After longtime anchor Clifford Worthy (Bernie McInerney) loses it on the air, Kate promotes Dexter to lead anchor and teams him with Missy, much to his chagrin. Kate also arranges a live marriage between the two, which she plans to exploit for ratings. However, in the end, Dexter comes to his senses and calls off the wedding, deciding to go back to Toynelle. Finally admitting his fault for the entire ordeal, he publicly apologizes to those he stepped over. Dexter finally (and truly) reaches his goal, becoming co-anchor at News 4 Atlanta, alongside Clifford Worthy.

== Cast ==
- Terrence "T.C." Carson - Dexter Jackson
- Lisa Arrindell Anderson - Toynelle Davis
- Blanche Baker - Kate Penndragin
- Nathaniel Hall - Baker Moon
- Julia Campbell - Missy Carnes
- Bernie McInerney - Clifford Worthy
- Loretta Devine - Nadine Biggs
- Ted Henning - Fabian Marks

== Critical response ==
Film critic Desson Howe wrote in The Washington Post that the movie is "too bland to be offensive" and "mediocre pap" with a "heavy-hitting theme [that] is a smokescreen for an absence of fire," that it "retreads all-too-familiar territory," and noted that "You don't need a lifetime of sitcom TV viewing to see where this is going.
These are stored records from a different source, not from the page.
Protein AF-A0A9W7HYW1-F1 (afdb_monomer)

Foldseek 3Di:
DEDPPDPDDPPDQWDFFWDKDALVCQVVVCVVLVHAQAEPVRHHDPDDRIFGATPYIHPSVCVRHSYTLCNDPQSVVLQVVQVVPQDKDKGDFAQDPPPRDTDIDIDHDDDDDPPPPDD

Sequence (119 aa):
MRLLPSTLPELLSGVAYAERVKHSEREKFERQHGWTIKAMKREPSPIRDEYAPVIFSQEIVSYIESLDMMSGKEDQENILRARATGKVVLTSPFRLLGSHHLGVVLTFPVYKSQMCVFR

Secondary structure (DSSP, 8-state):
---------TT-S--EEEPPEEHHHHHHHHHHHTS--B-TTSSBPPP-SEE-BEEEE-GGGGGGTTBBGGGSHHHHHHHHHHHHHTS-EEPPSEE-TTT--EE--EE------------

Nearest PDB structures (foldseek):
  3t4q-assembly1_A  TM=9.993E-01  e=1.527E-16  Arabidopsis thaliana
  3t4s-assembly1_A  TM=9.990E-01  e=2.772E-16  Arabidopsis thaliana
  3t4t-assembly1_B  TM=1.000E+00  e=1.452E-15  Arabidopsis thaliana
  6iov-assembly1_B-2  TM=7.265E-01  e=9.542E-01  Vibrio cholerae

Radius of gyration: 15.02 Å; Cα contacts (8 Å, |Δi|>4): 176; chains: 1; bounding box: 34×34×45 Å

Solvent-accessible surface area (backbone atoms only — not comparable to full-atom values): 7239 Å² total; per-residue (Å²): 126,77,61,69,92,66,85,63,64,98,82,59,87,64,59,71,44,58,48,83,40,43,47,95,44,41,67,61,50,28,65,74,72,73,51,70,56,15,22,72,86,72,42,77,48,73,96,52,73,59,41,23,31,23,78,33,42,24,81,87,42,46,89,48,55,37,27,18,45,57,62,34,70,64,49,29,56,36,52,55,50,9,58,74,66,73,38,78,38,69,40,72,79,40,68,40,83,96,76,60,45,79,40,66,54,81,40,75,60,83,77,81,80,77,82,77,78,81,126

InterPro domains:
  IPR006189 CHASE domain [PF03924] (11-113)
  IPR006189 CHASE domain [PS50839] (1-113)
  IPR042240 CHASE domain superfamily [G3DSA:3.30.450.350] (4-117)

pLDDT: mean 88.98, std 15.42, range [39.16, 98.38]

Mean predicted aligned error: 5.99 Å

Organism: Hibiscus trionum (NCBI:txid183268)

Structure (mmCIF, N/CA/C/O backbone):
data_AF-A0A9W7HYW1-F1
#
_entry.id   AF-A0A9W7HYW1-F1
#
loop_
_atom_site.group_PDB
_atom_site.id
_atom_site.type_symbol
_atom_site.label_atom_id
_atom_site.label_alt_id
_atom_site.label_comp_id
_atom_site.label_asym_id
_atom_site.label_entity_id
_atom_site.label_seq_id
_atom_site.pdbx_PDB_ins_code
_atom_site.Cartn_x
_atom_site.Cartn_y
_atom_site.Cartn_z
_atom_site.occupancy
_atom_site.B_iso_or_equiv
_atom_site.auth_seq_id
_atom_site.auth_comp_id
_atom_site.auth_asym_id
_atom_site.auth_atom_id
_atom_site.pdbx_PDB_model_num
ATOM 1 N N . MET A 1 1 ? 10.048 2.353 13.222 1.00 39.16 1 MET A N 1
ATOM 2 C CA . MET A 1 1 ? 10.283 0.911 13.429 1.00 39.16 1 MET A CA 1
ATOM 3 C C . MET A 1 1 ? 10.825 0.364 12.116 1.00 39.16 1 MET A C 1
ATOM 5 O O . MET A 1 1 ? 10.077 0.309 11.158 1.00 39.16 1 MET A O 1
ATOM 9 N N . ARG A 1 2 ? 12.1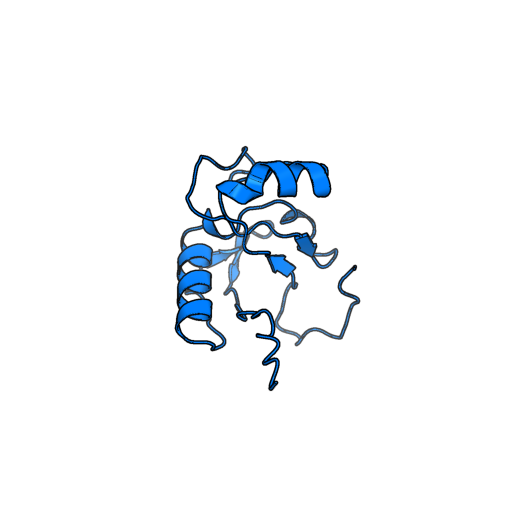36 0.110 12.000 1.00 49.12 2 ARG A N 1
ATOM 10 C CA . ARG A 1 2 ? 12.701 -0.498 10.780 1.00 49.12 2 ARG A CA 1
ATOM 11 C C . ARG A 1 2 ? 12.409 -1.995 10.825 1.00 49.12 2 ARG A C 1
ATOM 13 O O . ARG A 1 2 ? 12.594 -2.597 11.882 1.00 49.12 2 ARG A O 1
ATOM 20 N N . LEU A 1 3 ? 11.938 -2.577 9.723 1.00 55.28 3 LEU A N 1
ATOM 21 C CA . LEU A 1 3 ? 11.825 -4.030 9.620 1.00 55.28 3 LEU A CA 1
ATOM 22 C C . LEU A 1 3 ? 13.253 -4.586 9.623 1.00 55.28 3 LEU A C 1
ATOM 24 O O . LEU A 1 3 ? 13.992 -4.408 8.657 1.00 55.28 3 LEU A O 1
ATOM 28 N N . LEU A 1 4 ? 13.665 -5.174 10.749 1.00 51.56 4 LEU A N 1
ATOM 29 C CA . LEU A 1 4 ? 14.948 -5.864 10.849 1.00 51.56 4 LEU A CA 1
ATOM 30 C C . LEU A 1 4 ? 14.985 -7.002 9.816 1.00 51.56 4 LEU A C 1
ATOM 32 O O . LEU A 1 4 ? 13.931 -7.551 9.479 1.00 51.56 4 LEU A O 1
ATOM 36 N N . PRO A 1 5 ? 16.170 -7.383 9.317 1.00 47.56 5 PRO A N 1
ATOM 37 C CA . PRO A 1 5 ? 16.307 -8.531 8.438 1.00 47.56 5 PRO A CA 1
ATOM 38 C C . PRO A 1 5 ? 16.068 -9.815 9.245 1.00 47.56 5 PRO A C 1
ATOM 40 O O . PRO A 1 5 ? 16.997 -10.472 9.699 1.00 47.56 5 PRO A O 1
ATOM 43 N N . SER A 1 6 ? 14.807 -10.183 9.457 1.00 52.47 6 SER A N 1
ATOM 44 C CA . SER A 1 6 ? 14.453 -11.581 9.677 1.00 52.47 6 SER A CA 1
ATOM 45 C C . SER A 1 6 ? 14.623 -12.279 8.336 1.00 52.47 6 SER A C 1
ATOM 47 O O . SER A 1 6 ? 14.097 -11.782 7.339 1.00 52.47 6 SER A O 1
ATOM 49 N N . THR A 1 7 ? 15.368 -13.381 8.309 1.00 56.88 7 THR A N 1
ATOM 50 C CA . THR A 1 7 ? 15.606 -14.226 7.130 1.00 56.88 7 THR A CA 1
ATOM 51 C C . THR A 1 7 ? 14.325 -14.374 6.308 1.00 56.88 7 THR A C 1
ATOM 53 O O . THR A 1 7 ? 13.395 -15.070 6.719 1.00 56.88 7 THR A O 1
ATOM 56 N N . LEU A 1 8 ? 14.244 -13.661 5.184 1.00 56.31 8 LEU A N 1
ATOM 57 C CA . LEU A 1 8 ? 13.152 -13.819 4.235 1.00 56.31 8 LEU A CA 1
ATOM 58 C C . LEU A 1 8 ? 13.198 -15.253 3.691 1.00 56.31 8 LEU A C 1
ATOM 60 O O . LEU A 1 8 ? 14.295 -15.789 3.516 1.00 56.31 8 LEU A O 1
ATOM 64 N N . PRO A 1 9 ? 12.048 -15.876 3.384 1.00 61.97 9 PRO A N 1
ATOM 65 C CA . PRO A 1 9 ? 12.034 -17.021 2.484 1.00 61.97 9 PRO A CA 1
ATOM 66 C C . PRO A 1 9 ? 12.860 -16.669 1.243 1.00 61.97 9 PRO A C 1
ATOM 68 O O . PRO A 1 9 ? 12.705 -15.560 0.728 1.00 61.97 9 PRO A O 1
ATOM 71 N N . GLU A 1 10 ? 13.693 -17.591 0.752 1.00 69.62 10 GLU A N 1
ATOM 72 C CA . GLU A 1 10 ? 14.658 -17.385 -0.353 1.00 69.62 10 GLU A CA 1
ATOM 73 C C . GLU A 1 10 ? 14.047 -16.794 -1.645 1.00 69.62 10 GLU A C 1
ATOM 75 O O . GLU A 1 10 ? 14.762 -16.380 -2.551 1.00 69.62 10 GLU A O 1
ATOM 80 N N . LEU A 1 11 ? 12.716 -16.727 -1.722 1.00 81.00 11 LEU A N 1
ATOM 81 C CA . LEU A 1 11 ? 11.925 -16.269 -2.858 1.00 81.00 11 LEU A CA 1
ATOM 82 C C . LEU A 1 11 ? 11.388 -14.829 -2.741 1.00 81.00 11 LEU A C 1
ATOM 84 O O . LEU A 1 11 ? 10.834 -14.324 -3.716 1.00 81.00 11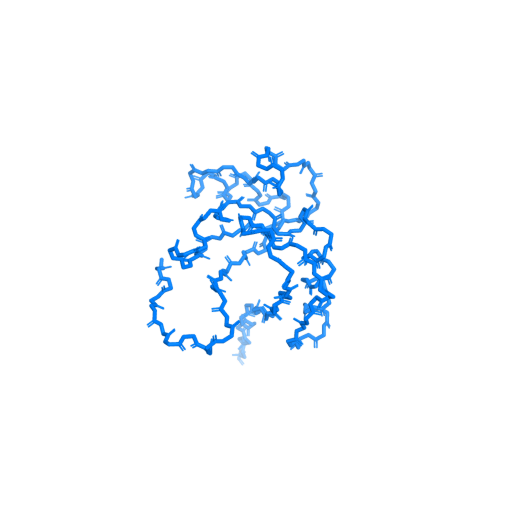 LEU A O 1
ATOM 88 N N . LEU A 1 12 ? 11.496 -14.158 -1.585 1.00 83.94 12 LEU A N 1
ATOM 89 C CA . LEU A 1 12 ? 10.999 -12.784 -1.424 1.00 83.94 12 LEU A CA 1
ATOM 90 C C . LEU A 1 12 ? 12.110 -11.756 -1.671 1.00 83.94 12 LEU A C 1
ATOM 92 O O . LEU A 1 12 ? 13.092 -11.697 -0.938 1.00 83.94 12 LEU A O 1
ATOM 96 N N . SER A 1 13 ? 11.906 -10.877 -2.655 1.00 85.25 13 SER A N 1
ATOM 97 C CA . SER A 1 13 ? 12.839 -9.787 -2.981 1.00 85.25 13 SER A CA 1
ATOM 98 C C . SER A 1 13 ? 12.770 -8.589 -2.023 1.00 85.25 13 SER A C 1
ATOM 100 O O . SER A 1 13 ? 13.525 -7.636 -2.189 1.00 85.25 13 SER A O 1
ATOM 102 N N . GLY A 1 14 ? 11.844 -8.598 -1.063 1.00 90.25 14 GLY A N 1
ATOM 103 C CA . GLY A 1 14 ? 11.700 -7.578 -0.026 1.00 90.25 14 GLY A CA 1
ATOM 104 C C . GLY A 1 14 ? 10.307 -7.549 0.592 1.00 90.25 14 GLY A C 1
ATOM 105 O O . GLY A 1 14 ? 9.361 -8.116 0.044 1.00 90.25 14 GLY A O 1
ATOM 106 N N . VAL A 1 15 ? 10.182 -6.886 1.744 1.00 93.00 15 VAL A N 1
ATOM 107 C CA . VAL A 1 15 ? 8.894 -6.647 2.415 1.00 93.00 15 VAL A CA 1
ATOM 108 C C . VAL A 1 15 ? 8.703 -5.186 2.800 1.00 93.00 15 VAL A C 1
ATOM 110 O O . VAL A 1 15 ? 9.651 -4.464 3.115 1.00 93.00 15 VAL A O 1
ATOM 113 N N . ALA A 1 16 ? 7.441 -4.769 2.800 1.00 95.75 16 ALA A N 1
ATOM 114 C CA . ALA A 1 16 ? 7.007 -3.443 3.198 1.00 95.75 16 ALA A CA 1
ATOM 115 C C . ALA A 1 16 ? 5.623 -3.501 3.858 1.00 95.75 16 ALA A C 1
ATOM 117 O O . ALA A 1 16 ? 4.858 -4.444 3.655 1.00 95.75 16 ALA A O 1
ATOM 118 N N . TYR A 1 17 ? 5.312 -2.480 4.650 1.00 96.56 17 TYR A N 1
ATOM 119 C CA . TYR A 1 17 ? 4.027 -2.288 5.305 1.00 96.56 17 TYR A CA 1
ATOM 120 C C . TYR A 1 17 ? 3.384 -0.993 4.809 1.00 96.56 17 TYR A C 1
ATOM 122 O O . TYR A 1 17 ? 3.952 0.096 4.952 1.00 96.56 17 TYR A O 1
ATOM 130 N N . ALA A 1 18 ? 2.184 -1.135 4.249 1.00 97.56 18 ALA A N 1
ATOM 131 C CA . ALA A 1 18 ? 1.344 -0.037 3.802 1.00 97.56 18 ALA A CA 1
ATOM 132 C C . ALA A 1 18 ? 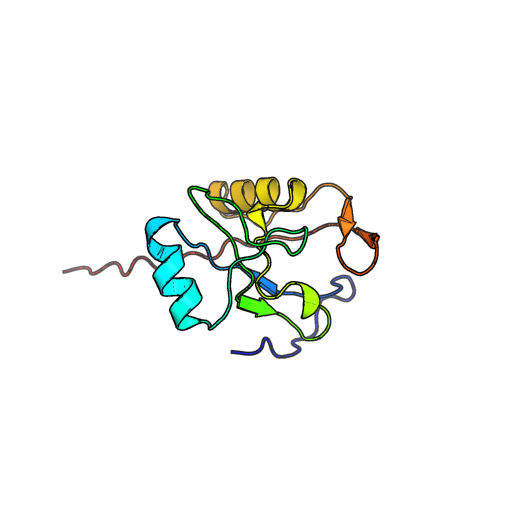0.210 0.202 4.802 1.00 97.56 18 ALA A C 1
ATOM 134 O O . ALA A 1 18 ? -0.553 -0.712 5.125 1.00 97.56 18 ALA A O 1
ATOM 135 N N . GLU A 1 19 ? 0.099 1.433 5.298 1.00 97.44 19 GLU A N 1
ATOM 136 C CA . GLU A 1 19 ? -0.960 1.813 6.229 1.00 97.44 19 GLU A CA 1
ATOM 137 C C . GLU A 1 19 ? -2.197 2.276 5.463 1.00 97.44 19 GLU A C 1
ATOM 139 O O . GLU A 1 19 ? -2.101 3.050 4.519 1.00 97.44 19 GLU A O 1
ATOM 144 N N . ARG A 1 20 ? -3.383 1.838 5.889 1.00 97.75 20 ARG A N 1
ATOM 145 C CA . ARG A 1 20 ? -4.641 2.354 5.347 1.00 97.75 20 ARG A CA 1
ATOM 146 C C . ARG A 1 20 ? -4.913 3.756 5.894 1.00 97.75 20 ARG A C 1
ATOM 148 O O . ARG A 1 20 ? -5.102 3.908 7.098 1.00 97.75 20 ARG A O 1
ATOM 155 N N . VAL A 1 21 ? -5.056 4.733 5.003 1.00 98.12 21 VAL A N 1
ATOM 156 C CA . VAL A 1 21 ? -5.335 6.138 5.345 1.00 98.12 21 VAL A CA 1
ATOM 157 C C . VAL A 1 21 ? -6.610 6.589 4.642 1.00 98.12 21 VAL A C 1
ATOM 159 O O . VAL A 1 21 ? -6.700 6.489 3.420 1.00 98.12 21 VAL A O 1
ATOM 162 N N . LYS A 1 22 ? -7.613 7.093 5.372 1.00 98.06 22 LYS A N 1
ATOM 163 C CA . LYS A 1 22 ? -8.794 7.711 4.740 1.00 98.06 22 LYS A CA 1
ATOM 164 C C . LYS A 1 22 ? -8.466 9.110 4.236 1.00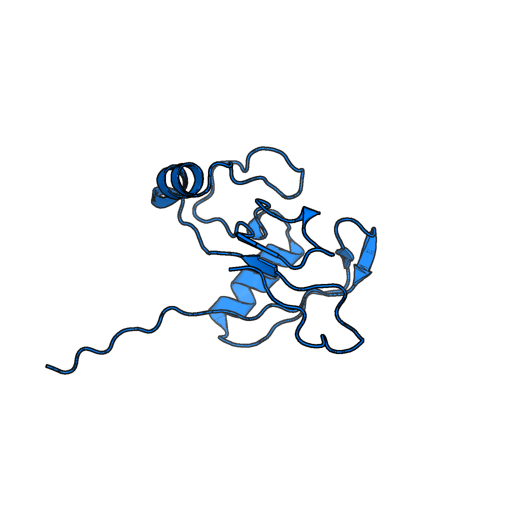 98.06 22 LYS A C 1
ATOM 166 O O . LYS A 1 22 ? -7.616 9.791 4.805 1.00 98.06 22 LYS A O 1
ATOM 171 N N . HIS A 1 23 ? -9.211 9.604 3.250 1.00 98.12 23 HIS A N 1
ATOM 172 C CA . HIS A 1 23 ? -9.037 10.978 2.776 1.00 98.12 23 HIS A CA 1
ATOM 173 C C . HIS A 1 23 ? -9.122 12.031 3.880 1.00 98.12 23 HIS A C 1
ATOM 175 O O . HIS A 1 23 ? -8.259 12.900 3.956 1.00 98.12 23 HIS A O 1
ATOM 181 N N . SER A 1 24 ? -10.093 11.893 4.784 1.00 98.00 24 SER A N 1
ATOM 182 C CA . SER A 1 24 ? -10.267 12.779 5.942 1.00 98.00 24 SER A CA 1
ATOM 183 C C . SER A 1 24 ? -9.064 12.798 6.893 1.00 98.00 24 SER A C 1
ATOM 185 O O . SER A 1 24 ? -8.919 13.720 7.685 1.00 98.00 24 SER A O 1
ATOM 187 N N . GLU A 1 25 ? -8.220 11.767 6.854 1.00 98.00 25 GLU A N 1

But you'll need it to buy the one-note characters." Writing in the Austin Chronicle, critic Marjorie Baumgarten described the film as a "morality tale [that] is pretty predictable and uninspired [...] delivered with some fresh zip by its central cast," but noted that "you can't escape this creepy feeling that the people involved with inventing this story are none too wild about women as a category of people." Roger Ebert described the film as "beginning with a terrific idea for a movie, and then works hard, and successfully, to whittle it down to the level of a brainless sitcom."

== Box office ==
The movie was released September 20, 1991, in the US. It opened at #4 at the box office, grossing $2.1 million. Its total domestic gross was just under $5.5 million.